Newborn gas planets may be fairly flat – new research

A new planet begins its life in a rotating circle of gas and dust, a cradle called a protostellar disk. My colleagues and I used computer simulations to show that these disks are likely to have surprising flattened shapes on newborn gas planets. This finding, published in Astronomy and Astrophysics Letters, could add to our picture of how planets form.

It is extremely difficult to observe newly formed protoplanets still within their protostellar disks. So far only three such young protoplanets have been observed, two of them in the same system, PDS 70.

We need to find systems that are young, and close enough for our telescopes to be able to detect faint light from the planet itself and distinguish it from the light of the disc. The entire process of planetary formation lasts only a few million years, which is just a blink of an eye in astrophysical scales. This means that we have to be lucky to catch them while they are forming.

Our research group performed computer simulations to determine the properties of gaseous protoplanets under a variety of thermal conditions in the planetary cores.

The simulations have sufficient resolution to be able to follow the evolution of a protoplanet in the disc from an early stage, when there is only condensation within the disc. Such simulations are computationally demanding and were run on DiRAC, the UK’s astrophysics supercomputing facility.

Usually, multiple planets form within a disk. The study found that protoplanets called oblate spheroids are shaped like Smarties or M&M’s, rather than spherical. They grow by drawing gas mainly through their poles rather than their equator.

Technically, the planets in our Solar System are also oblate spheroids but they expand slightly. Saturn balances 10%, Jupiter 6%, but Earth only 0.3%.

In comparison, the typical flattening of a protoplanet is 90%. Such flattening will affect the observed properties of protoplanets, and must be taken into account when interpreting observations.

How planets begin

The most widely accepted theory of planet formation is the “core accretion”. According to this model, tiny dust particles smaller than sand collide with each other, group together and gradually grow into larger and larger bodies. This is effectively what happens to the dust under your bed when it is not cleaned.

Once a dust core with many giant forms, it pulls gas from the disk to form a gas giant planet. This bottom-up approach would take several million years.

The other approach, from top to bottom, is the disc instability theory. In this model, the protostellar disks hosting young stars are gravitationally unstable. In other words, they are too heavy to maintain and so they split into pieces, which evolve into planets.

The primordial theory has been around for a long time and can explain many aspects of how our Solar System formed. However, disc instability can better explain some of the exoplanetary systems we have discovered in recent years, such as those orbiting a gas giant far from its host star.

The appeal of this theory is that planet formation occurs very quickly, within a few thousand years, which is consistent with observations that suggest that planets exist in very young disks.

Our study focused on gas giant planets formed through a disk instability model. They are flattened because they form from the compression of an already flat structure, the protostellar disk, but also because of the way they rotate.

No fair world

Although these protoplanets are very flat overall, their cores, which will evolve into the gas giant planets as we know them, are not as flattened – only about 20%. This is only twice the tilt of Saturn. Over time they are expected to become more spherical.

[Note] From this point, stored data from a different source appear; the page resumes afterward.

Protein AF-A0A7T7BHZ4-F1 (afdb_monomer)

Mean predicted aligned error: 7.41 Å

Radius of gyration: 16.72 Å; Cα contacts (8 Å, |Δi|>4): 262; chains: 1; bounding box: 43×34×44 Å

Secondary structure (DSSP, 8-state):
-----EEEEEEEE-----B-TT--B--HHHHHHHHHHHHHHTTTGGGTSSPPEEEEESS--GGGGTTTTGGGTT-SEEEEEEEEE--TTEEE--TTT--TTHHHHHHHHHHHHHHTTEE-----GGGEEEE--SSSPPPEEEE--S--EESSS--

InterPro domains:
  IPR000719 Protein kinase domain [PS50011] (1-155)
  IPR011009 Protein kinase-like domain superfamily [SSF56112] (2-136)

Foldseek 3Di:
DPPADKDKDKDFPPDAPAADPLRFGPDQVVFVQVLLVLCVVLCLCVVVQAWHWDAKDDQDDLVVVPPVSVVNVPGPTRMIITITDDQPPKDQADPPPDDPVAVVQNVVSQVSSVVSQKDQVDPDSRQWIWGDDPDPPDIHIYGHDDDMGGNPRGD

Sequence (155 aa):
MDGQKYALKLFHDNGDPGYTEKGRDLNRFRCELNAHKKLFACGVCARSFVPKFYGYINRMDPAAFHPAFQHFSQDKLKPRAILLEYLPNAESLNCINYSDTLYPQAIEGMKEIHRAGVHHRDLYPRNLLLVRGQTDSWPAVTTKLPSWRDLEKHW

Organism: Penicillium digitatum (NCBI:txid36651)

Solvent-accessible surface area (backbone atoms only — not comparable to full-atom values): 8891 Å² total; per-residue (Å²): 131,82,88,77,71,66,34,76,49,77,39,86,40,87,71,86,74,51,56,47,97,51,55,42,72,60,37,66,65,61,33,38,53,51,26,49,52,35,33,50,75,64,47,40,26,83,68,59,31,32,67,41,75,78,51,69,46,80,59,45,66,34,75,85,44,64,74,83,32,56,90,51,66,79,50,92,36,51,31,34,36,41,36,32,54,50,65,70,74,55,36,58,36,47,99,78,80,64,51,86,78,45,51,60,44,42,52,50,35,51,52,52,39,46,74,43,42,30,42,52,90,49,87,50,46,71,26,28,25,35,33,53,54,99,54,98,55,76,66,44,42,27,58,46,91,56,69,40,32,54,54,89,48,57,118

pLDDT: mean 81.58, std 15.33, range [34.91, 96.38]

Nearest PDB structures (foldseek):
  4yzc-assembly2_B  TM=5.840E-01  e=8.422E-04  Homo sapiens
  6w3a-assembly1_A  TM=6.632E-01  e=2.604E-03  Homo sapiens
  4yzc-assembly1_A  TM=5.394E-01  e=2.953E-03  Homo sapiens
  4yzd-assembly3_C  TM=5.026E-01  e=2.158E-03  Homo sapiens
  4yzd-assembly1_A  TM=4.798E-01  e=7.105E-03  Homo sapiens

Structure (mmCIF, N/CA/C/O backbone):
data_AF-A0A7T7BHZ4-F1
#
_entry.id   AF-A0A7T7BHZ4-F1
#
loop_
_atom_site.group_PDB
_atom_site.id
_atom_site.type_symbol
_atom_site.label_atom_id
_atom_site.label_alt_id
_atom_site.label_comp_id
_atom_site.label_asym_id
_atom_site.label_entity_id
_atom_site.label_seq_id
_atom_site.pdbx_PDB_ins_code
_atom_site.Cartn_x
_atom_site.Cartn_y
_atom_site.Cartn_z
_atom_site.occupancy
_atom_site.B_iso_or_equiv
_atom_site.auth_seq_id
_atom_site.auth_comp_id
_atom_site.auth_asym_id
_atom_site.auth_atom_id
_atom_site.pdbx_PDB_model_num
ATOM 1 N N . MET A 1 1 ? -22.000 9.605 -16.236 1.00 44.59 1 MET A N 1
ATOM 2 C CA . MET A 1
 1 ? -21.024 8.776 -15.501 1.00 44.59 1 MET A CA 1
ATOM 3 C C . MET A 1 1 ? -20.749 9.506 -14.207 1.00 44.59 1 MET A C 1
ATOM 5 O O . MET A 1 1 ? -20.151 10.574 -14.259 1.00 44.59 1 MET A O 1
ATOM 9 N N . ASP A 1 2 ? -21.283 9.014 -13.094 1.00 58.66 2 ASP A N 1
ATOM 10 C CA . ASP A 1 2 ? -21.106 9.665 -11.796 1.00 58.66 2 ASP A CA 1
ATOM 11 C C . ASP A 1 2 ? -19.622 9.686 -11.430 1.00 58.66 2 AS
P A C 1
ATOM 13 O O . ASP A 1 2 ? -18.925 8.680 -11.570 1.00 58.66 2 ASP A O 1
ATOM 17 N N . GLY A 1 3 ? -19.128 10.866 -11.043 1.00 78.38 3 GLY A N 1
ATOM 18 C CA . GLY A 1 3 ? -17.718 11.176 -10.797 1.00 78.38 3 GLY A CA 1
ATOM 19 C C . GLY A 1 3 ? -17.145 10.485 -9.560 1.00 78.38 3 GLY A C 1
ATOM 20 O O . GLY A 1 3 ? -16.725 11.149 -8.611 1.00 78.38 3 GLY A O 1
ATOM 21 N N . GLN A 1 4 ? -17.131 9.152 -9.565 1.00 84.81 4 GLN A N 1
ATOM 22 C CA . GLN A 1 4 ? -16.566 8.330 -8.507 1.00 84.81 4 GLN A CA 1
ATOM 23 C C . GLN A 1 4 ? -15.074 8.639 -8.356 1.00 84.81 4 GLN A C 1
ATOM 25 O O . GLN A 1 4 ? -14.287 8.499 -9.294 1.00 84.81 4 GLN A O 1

Rocky planets, like Earth and Mars, cannot form through disc instability. They are thought to form by the slow assembly of dust particles into pebbles, rocks, kilometer objects and eventually planets. They are too compact to be noticeably flat even when newborn. There is no way the Earth was flattened that high when it was young.

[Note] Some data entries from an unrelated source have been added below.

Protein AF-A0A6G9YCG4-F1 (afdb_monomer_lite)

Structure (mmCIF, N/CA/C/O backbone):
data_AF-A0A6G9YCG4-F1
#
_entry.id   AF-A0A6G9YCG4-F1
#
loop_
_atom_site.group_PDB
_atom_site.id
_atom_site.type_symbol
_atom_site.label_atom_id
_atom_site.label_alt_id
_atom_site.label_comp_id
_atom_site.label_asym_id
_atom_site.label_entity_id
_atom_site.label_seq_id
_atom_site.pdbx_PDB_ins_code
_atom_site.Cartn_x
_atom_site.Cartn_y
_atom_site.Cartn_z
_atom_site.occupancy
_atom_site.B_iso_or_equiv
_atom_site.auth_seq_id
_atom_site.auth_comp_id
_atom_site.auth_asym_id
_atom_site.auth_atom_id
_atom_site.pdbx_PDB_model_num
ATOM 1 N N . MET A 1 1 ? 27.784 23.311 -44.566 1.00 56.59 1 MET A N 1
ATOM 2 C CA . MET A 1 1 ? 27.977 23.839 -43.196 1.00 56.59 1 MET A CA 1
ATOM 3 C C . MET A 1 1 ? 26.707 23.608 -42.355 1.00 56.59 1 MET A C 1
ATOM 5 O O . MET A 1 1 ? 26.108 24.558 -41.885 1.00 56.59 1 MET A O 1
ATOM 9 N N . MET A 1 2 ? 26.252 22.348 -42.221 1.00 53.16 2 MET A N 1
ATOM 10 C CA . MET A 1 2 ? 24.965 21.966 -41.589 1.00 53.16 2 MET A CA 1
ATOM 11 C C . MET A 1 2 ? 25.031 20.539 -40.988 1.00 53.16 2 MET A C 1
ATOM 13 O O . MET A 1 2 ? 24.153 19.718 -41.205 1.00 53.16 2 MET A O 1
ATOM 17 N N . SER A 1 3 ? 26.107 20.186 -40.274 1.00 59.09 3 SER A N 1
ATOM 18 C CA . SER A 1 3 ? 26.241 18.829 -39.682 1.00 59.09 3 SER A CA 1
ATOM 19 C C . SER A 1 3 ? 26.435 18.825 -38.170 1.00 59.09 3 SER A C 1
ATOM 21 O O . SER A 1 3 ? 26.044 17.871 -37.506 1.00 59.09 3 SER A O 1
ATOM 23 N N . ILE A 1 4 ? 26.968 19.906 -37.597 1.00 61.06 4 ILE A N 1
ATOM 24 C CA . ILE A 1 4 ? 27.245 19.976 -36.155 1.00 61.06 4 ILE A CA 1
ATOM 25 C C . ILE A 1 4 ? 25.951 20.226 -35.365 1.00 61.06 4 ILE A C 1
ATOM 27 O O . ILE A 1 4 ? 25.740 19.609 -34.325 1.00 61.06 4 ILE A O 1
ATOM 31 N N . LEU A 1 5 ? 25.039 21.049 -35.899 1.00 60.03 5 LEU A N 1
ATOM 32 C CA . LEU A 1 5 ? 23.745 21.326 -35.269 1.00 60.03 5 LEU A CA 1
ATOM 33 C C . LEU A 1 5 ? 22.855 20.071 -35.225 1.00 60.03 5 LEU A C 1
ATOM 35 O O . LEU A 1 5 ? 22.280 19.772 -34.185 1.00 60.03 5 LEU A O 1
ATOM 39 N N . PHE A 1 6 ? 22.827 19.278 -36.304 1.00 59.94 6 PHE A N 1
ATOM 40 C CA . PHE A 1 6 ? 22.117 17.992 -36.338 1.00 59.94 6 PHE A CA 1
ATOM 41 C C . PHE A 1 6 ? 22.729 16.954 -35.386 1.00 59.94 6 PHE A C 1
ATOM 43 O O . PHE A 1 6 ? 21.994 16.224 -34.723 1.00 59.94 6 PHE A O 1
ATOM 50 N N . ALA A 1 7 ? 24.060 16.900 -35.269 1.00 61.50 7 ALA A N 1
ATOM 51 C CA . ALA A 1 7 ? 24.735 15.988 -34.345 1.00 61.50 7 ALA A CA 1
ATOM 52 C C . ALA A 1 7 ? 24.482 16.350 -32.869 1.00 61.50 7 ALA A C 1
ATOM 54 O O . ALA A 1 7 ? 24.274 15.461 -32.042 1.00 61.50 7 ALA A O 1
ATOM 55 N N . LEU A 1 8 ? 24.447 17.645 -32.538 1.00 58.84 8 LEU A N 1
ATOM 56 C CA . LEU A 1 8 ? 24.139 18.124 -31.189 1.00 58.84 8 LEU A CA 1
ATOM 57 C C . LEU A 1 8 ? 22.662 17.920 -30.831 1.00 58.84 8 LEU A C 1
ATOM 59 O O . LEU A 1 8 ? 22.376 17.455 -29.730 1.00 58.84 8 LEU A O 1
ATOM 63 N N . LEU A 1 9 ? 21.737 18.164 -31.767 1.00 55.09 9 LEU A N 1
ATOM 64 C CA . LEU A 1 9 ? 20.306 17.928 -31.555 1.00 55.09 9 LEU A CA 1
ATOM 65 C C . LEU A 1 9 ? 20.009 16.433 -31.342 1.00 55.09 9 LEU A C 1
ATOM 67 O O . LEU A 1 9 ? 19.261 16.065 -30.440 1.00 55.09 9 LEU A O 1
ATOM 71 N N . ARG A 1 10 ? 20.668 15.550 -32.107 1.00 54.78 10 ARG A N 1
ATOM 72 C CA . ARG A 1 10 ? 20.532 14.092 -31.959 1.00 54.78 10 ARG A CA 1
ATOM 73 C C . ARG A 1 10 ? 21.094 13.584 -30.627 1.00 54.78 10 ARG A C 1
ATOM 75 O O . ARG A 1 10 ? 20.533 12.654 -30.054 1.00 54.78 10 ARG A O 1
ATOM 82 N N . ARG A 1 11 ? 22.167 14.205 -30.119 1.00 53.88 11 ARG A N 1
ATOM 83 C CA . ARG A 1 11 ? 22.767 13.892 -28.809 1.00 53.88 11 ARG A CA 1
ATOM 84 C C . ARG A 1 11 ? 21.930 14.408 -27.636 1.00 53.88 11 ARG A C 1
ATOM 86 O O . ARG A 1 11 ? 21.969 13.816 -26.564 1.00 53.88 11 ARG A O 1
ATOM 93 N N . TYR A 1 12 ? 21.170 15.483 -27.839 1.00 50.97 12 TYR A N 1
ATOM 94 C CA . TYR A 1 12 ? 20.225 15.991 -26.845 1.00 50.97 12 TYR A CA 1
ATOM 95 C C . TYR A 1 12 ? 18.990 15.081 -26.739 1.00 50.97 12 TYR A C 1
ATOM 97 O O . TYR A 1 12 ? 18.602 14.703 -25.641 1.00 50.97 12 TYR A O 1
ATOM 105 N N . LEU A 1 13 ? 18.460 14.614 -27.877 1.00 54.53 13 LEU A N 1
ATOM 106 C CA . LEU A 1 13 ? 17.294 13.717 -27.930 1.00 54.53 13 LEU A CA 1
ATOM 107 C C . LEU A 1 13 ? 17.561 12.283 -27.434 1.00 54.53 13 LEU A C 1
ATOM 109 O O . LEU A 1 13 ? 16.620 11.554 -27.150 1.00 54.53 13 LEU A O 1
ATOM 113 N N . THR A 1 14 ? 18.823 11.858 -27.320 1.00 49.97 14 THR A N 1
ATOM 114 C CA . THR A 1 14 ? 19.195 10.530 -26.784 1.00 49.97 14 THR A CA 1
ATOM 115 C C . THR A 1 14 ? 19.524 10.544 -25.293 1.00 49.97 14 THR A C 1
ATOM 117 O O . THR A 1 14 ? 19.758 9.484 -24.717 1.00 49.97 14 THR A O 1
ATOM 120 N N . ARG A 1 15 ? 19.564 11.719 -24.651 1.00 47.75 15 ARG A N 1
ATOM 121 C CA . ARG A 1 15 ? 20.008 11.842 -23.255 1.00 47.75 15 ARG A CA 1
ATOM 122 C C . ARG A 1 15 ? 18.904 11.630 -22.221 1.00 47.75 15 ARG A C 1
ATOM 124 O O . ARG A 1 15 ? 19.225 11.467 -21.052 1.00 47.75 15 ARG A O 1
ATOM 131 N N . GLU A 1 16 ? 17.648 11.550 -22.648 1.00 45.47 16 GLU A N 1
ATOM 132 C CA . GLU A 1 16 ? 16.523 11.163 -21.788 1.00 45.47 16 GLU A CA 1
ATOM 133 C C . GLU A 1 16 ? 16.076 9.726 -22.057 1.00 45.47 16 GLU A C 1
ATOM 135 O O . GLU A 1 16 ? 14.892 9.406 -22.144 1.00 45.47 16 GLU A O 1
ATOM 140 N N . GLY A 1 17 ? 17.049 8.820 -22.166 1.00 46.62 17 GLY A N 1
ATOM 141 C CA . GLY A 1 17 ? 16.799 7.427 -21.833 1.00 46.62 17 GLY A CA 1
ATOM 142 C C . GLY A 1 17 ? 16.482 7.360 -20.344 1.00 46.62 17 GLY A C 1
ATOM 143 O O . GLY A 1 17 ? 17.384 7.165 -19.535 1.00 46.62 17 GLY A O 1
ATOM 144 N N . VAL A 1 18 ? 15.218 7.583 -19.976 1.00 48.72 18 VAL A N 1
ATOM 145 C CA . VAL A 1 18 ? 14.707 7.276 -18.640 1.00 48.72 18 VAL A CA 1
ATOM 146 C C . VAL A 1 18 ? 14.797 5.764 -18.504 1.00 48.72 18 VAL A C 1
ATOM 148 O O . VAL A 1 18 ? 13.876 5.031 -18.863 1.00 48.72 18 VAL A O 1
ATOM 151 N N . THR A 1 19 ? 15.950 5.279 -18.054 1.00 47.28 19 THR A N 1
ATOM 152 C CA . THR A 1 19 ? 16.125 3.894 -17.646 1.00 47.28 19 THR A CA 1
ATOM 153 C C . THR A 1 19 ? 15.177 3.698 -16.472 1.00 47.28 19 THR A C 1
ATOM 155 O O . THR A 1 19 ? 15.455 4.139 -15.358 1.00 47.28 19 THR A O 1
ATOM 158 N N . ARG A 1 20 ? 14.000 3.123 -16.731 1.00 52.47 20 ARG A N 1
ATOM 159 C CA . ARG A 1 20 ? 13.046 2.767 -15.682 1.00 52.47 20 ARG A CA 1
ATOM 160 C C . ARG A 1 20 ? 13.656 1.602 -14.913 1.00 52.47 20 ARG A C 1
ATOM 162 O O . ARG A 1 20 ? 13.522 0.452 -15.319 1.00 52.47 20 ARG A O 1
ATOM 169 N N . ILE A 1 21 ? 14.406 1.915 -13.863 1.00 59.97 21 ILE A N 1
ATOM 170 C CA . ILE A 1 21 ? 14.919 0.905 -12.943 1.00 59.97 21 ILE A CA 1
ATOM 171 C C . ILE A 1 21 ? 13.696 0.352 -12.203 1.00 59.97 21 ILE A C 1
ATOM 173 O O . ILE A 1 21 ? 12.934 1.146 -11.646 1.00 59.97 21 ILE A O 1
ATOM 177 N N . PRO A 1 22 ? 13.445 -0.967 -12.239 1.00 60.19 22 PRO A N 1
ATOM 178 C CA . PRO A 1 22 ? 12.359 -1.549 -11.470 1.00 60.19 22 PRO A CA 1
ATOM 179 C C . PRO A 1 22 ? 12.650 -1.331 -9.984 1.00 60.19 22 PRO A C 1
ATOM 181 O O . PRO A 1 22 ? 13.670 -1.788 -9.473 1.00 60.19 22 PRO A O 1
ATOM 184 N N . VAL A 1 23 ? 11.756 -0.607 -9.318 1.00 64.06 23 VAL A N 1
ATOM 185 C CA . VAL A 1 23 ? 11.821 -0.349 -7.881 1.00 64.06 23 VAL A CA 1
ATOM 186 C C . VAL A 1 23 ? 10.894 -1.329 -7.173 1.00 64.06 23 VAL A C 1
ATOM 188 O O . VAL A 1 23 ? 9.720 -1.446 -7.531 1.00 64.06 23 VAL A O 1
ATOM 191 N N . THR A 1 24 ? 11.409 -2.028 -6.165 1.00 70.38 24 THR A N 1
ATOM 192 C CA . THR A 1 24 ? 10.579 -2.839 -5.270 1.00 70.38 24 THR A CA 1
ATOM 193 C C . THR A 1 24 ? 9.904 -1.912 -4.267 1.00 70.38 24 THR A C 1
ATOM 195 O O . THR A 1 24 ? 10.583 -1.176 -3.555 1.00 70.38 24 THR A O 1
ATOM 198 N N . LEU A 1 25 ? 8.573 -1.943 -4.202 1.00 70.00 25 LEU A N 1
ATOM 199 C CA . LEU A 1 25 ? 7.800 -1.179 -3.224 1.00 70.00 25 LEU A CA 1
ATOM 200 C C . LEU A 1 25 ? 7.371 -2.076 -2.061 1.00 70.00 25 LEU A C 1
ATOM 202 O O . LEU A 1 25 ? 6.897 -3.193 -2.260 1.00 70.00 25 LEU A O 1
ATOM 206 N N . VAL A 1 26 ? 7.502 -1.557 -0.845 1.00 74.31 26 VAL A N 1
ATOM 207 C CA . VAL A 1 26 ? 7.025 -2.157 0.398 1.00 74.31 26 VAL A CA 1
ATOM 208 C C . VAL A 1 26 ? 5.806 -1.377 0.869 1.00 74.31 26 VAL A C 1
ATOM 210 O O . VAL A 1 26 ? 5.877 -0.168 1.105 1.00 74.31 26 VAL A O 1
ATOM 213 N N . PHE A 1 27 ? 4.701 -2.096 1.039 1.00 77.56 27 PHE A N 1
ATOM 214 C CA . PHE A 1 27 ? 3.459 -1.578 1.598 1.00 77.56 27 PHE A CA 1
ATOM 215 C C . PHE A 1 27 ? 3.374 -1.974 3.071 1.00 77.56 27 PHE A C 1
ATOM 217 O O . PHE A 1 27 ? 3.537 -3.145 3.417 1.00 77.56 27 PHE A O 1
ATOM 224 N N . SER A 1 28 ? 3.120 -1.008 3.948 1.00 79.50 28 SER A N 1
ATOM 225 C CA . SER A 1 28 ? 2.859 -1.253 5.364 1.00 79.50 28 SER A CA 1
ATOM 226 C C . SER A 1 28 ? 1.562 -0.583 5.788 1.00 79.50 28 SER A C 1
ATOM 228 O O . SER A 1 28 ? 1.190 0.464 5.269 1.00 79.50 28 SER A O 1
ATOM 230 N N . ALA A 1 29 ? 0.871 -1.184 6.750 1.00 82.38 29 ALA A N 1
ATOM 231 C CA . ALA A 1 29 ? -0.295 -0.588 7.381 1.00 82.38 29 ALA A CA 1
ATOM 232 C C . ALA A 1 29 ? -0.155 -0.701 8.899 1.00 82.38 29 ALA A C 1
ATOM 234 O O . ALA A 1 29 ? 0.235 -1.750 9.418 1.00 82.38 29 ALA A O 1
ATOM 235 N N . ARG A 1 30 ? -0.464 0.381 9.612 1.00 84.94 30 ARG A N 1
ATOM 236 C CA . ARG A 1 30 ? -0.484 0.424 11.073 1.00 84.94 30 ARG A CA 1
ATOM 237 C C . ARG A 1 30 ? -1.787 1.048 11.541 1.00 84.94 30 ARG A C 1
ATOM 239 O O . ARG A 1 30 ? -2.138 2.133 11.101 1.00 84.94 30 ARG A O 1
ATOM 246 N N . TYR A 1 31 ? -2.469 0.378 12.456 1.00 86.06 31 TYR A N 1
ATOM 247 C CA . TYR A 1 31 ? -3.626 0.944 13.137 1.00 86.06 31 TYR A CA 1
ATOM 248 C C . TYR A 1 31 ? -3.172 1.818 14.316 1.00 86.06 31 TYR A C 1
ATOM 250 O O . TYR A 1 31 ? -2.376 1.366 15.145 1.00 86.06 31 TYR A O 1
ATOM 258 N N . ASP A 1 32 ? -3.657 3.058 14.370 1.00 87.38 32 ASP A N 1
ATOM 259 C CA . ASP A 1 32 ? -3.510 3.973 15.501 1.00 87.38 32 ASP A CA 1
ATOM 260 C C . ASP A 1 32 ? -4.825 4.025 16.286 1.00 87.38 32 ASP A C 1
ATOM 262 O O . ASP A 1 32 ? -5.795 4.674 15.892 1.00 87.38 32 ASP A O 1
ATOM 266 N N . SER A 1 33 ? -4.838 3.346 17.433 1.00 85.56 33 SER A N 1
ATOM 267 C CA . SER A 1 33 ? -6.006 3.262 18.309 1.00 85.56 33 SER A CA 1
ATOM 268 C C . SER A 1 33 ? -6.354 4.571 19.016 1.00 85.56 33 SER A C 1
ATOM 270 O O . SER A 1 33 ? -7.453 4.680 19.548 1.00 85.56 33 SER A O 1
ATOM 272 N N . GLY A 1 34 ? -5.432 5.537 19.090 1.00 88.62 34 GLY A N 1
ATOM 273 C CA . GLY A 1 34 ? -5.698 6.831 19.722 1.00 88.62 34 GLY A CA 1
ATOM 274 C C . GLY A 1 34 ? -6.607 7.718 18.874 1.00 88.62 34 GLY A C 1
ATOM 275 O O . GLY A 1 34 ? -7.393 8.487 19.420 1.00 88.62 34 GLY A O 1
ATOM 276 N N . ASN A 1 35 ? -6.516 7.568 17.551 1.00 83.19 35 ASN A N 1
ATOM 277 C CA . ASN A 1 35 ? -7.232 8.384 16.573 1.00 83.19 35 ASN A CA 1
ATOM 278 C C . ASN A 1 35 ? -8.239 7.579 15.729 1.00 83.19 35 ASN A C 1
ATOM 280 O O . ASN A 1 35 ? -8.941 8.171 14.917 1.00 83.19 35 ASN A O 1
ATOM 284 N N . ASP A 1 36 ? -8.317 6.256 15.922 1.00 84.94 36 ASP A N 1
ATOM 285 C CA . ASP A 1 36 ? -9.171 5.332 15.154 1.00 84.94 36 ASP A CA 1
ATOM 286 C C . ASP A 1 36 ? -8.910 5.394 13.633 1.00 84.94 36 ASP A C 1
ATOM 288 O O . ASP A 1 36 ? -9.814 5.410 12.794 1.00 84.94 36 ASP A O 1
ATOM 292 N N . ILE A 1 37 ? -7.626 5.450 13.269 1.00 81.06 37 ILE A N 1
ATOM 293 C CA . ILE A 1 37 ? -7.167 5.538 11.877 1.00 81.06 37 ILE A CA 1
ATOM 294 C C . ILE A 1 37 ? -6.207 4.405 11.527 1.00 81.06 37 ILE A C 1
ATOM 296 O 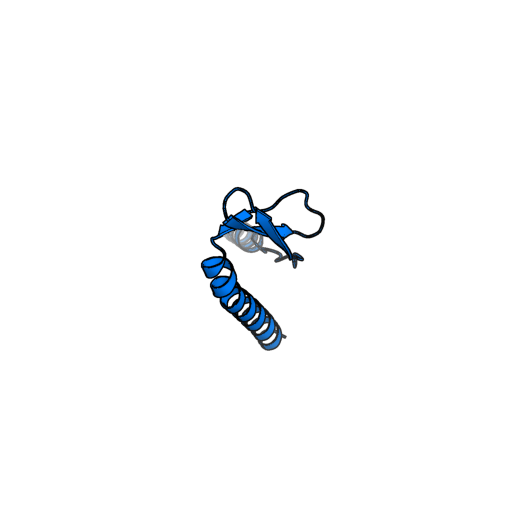O . ILE A 1 37 ? -5.514 3.834 12.369 1.00 81.06 37 ILE A O 1
ATOM 300 N N . VAL A 1 38 ? -6.131 4.103 10.238 1.00 83.19 38 VAL A N 1
ATOM 301 C CA . VAL A 1 38 ? -5.137 3.228 9.629 1.00 83.19 38 VAL A CA 1
ATOM 302 C C . VAL A 1 38 ? -4.166 4.095 8.837 1.00 83.19 38 VAL A C 1
ATOM 304 O O . VAL A 1 38 ? -4.540 4.765 7.878 1.00 83.19 38 VAL A O 1
ATOM 307 N N . VAL A 1 39 ? -2.896 4.059 9.217 1.00 80.38 39 VAL A N 1
ATOM 308 C CA . VAL A 1 39 ? -1.811 4.712 8.486 1.00 80.38 39 VAL A CA 1
ATOM 309 C C . VAL A 1 39 ? -1.215 3.707 7.515 1.00 80.38 39 VAL A C 1
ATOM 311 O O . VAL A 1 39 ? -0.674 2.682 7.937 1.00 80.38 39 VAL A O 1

But our study supports a role for disk instabilities for certain worlds in some planetary systems.

We are now moving from the era of exoplanet discovery to the era of exoplanet characterization. Many new observatories are to be operational. These will help discover more protoplanets embedded in their discs. Predictions from computer models are also becoming more sophisticated.

The comparison between these theoretical models and observations is bringing us closer and closer to understanding the origin of our Solar System.

This article from The Conversation is republished under a Creative Commons license. Read the original article.

The conversation

The conversation

Dimitris Stamatellos receives funding from the Science and Technology Facilities Council (STFC).